TASK BRIEF —
Set down exactly the entries below, beginning at their first line and ending at the line with "ATOM 1 N N .".

+++ INFORMATION SUPPLIED

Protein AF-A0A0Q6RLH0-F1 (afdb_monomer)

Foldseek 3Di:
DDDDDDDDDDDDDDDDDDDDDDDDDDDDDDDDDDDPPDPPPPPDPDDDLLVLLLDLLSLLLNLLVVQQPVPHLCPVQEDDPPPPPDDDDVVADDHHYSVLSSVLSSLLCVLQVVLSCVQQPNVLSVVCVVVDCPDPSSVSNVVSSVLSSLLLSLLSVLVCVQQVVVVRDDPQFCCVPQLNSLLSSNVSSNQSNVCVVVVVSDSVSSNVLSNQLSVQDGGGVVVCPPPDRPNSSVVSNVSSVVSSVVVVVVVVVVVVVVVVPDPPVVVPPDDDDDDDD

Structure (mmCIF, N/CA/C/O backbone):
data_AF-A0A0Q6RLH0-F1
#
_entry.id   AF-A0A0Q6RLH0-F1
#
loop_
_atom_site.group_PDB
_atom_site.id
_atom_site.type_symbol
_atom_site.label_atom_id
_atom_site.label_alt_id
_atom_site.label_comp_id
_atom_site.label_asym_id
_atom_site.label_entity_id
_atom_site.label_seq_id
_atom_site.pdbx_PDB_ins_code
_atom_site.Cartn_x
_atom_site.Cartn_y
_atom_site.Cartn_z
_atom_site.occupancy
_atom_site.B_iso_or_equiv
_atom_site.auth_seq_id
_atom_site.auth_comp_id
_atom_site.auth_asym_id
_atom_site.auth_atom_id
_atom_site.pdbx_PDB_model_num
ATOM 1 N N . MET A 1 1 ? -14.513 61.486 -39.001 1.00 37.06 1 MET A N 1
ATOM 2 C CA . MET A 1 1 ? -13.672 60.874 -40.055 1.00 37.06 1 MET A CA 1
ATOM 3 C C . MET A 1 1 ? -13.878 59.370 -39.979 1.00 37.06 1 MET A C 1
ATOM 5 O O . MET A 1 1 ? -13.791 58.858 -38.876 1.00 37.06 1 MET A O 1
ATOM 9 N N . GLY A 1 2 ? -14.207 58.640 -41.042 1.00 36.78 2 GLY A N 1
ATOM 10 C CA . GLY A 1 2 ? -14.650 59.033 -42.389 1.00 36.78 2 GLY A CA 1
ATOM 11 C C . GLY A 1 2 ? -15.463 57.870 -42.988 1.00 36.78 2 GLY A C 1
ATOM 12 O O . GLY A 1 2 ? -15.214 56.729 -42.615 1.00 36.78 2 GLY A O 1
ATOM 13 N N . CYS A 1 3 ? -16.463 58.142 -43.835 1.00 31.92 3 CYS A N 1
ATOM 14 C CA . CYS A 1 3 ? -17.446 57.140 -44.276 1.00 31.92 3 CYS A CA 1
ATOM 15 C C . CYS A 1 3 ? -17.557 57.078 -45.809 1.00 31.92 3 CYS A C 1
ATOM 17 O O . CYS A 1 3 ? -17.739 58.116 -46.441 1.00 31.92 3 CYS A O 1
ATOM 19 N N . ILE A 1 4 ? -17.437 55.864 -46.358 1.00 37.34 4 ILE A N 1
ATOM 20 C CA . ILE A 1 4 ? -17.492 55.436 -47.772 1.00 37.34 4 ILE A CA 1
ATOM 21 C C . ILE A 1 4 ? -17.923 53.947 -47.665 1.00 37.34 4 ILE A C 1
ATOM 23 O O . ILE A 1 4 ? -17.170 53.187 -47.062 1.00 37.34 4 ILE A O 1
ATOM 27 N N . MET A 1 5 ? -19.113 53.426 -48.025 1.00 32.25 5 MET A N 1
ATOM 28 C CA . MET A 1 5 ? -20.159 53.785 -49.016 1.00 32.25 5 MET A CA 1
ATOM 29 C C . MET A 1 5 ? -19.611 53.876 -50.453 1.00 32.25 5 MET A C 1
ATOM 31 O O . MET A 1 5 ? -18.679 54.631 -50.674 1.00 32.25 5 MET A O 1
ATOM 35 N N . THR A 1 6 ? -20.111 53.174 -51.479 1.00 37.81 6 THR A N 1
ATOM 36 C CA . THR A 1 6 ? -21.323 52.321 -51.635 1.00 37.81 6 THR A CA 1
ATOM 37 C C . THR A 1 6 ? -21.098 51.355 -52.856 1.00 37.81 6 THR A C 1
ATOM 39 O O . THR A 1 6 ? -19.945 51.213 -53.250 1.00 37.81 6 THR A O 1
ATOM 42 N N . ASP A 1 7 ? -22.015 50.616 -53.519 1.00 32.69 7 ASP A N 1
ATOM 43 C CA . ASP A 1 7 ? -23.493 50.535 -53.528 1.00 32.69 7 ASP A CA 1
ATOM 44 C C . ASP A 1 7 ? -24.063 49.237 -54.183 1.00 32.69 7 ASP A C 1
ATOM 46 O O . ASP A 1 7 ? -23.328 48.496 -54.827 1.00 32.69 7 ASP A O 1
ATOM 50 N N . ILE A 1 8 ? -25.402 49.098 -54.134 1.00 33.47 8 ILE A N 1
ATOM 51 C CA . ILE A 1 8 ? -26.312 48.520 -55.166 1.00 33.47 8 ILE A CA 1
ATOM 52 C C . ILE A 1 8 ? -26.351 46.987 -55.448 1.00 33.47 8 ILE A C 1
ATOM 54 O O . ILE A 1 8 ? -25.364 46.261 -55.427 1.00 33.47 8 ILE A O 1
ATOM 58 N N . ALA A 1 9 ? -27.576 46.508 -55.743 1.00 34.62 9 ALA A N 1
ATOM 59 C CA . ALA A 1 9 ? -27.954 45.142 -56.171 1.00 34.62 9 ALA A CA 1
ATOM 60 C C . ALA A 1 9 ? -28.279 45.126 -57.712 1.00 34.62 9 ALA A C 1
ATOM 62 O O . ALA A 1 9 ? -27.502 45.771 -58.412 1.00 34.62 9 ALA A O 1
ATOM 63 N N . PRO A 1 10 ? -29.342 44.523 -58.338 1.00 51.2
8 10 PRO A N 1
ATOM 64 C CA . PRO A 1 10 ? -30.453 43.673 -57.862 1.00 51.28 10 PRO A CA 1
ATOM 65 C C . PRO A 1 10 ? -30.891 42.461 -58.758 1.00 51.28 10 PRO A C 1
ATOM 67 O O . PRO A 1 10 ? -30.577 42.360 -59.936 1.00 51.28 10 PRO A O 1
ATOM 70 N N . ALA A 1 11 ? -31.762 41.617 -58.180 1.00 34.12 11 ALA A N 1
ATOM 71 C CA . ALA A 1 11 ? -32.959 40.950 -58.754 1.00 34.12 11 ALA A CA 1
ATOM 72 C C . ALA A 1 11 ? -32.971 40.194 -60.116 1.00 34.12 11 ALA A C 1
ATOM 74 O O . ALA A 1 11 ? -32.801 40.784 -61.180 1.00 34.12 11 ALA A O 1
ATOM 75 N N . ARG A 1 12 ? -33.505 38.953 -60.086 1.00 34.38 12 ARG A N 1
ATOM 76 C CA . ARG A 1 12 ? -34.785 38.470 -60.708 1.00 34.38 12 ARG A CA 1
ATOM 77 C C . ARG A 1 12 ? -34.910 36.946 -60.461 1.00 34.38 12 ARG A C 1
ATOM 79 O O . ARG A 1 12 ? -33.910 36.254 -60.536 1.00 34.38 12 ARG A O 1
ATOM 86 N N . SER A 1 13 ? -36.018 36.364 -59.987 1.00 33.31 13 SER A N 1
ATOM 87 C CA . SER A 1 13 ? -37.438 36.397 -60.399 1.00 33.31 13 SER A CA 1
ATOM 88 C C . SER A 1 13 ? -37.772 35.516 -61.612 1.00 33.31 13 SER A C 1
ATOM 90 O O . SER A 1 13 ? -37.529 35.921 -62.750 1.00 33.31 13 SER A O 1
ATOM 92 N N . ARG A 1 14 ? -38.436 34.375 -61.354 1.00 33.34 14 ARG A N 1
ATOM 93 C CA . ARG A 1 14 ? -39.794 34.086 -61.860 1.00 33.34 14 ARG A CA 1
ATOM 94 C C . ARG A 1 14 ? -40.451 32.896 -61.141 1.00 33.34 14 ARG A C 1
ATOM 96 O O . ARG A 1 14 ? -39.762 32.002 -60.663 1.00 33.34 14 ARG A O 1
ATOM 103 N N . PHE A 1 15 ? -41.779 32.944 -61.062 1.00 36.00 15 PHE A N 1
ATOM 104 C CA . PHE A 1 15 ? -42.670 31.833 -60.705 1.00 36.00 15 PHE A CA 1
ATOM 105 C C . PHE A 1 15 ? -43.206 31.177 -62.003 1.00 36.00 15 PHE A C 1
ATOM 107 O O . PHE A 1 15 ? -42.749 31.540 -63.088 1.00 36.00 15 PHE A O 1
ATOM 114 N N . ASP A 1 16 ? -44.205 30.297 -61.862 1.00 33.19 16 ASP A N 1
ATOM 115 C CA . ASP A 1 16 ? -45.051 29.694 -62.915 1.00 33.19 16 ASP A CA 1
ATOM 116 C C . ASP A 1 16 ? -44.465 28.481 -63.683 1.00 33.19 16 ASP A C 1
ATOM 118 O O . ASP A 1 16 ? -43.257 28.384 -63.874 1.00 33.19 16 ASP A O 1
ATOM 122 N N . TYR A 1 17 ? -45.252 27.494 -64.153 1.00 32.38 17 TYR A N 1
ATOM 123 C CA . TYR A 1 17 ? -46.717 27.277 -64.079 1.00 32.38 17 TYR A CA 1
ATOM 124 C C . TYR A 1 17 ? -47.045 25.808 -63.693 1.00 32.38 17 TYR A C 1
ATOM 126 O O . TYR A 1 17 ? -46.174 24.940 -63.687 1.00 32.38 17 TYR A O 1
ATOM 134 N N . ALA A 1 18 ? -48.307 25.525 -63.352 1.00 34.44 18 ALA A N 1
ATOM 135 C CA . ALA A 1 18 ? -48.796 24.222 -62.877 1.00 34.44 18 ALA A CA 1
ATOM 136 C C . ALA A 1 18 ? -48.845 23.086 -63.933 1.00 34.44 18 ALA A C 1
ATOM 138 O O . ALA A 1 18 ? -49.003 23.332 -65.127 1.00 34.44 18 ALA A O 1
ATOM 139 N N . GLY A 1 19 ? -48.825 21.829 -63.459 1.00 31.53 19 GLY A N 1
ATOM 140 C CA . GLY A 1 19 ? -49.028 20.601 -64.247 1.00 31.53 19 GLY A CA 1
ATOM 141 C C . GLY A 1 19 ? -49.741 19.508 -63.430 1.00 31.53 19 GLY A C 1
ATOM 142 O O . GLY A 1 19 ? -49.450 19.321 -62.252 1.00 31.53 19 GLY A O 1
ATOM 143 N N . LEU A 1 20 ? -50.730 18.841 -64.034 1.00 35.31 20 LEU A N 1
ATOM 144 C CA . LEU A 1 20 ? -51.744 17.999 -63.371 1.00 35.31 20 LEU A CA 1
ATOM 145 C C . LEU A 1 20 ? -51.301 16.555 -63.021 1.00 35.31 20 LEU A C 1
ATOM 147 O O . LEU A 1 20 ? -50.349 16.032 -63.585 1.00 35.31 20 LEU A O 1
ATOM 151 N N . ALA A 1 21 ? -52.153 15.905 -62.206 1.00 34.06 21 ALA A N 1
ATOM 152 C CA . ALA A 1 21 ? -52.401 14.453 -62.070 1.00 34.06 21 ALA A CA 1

++++++

SOLVED EXERCISE —
Protein AF-A0A0Q6RLH0-F1 (afdb_monomer)

Foldseek 3Di:
DDDDDDDDDDDDDDDDDDDDDDDDDDDDDDDDDDDPPDPPPPPDPDDDLLVLLLDLLSLLLNLLVVQQPVPHLCPVQEDDPPPPPDDDDVVADDHHYSVLSSVLSSLLCVLQVVLSCVQQPNVLSVVCVVVDCPDPSSVSNVVSSVLSSLLLSLLSVLVCVQQVVVVRDDPQFCCVPQLNSLLSSNVSSNQSNVCVVVVVSDSVSSNVLSNQLSVQDGGGVVVCPPPDRPNSSVVSNVSSVVSSVVVVVVVVVVVVVVVVPDPPVVVPPDDDDDDDD

Structure (mmCIF, N/CA/C/O backbone):
data_AF-A0A0Q6RLH0-F1
#
_entry.id   AF-A0A0Q6RLH0-F1
#
loop_
_atom_site.group_PDB
_atom_site.id
_atom_site.type_symbol
_atom_site.label_atom_id
_atom_site.label_alt_id
_atom_site.label_comp_id
_atom_site.label_asym_id
_atom_site.label_entity_id
_atom_site.label_seq_id
_atom_site.pdbx_PDB_ins_code
_atom_site.Cartn_x
_atom_site.Cartn_y
_atom_site.Cartn_z
_atom_site.occupancy
_atom_site.B_iso_or_equiv
_atom_site.auth_seq_id
_atom_site.auth_comp_id
_atom_site.auth_asym_id
_atom_site.auth_atom_id
_atom_site.pdbx_PDB_model_num
ATOM 1 N N . MET A 1 1 ? -14.513 61.486 -39.001 1.00 37.06 1 MET A N 1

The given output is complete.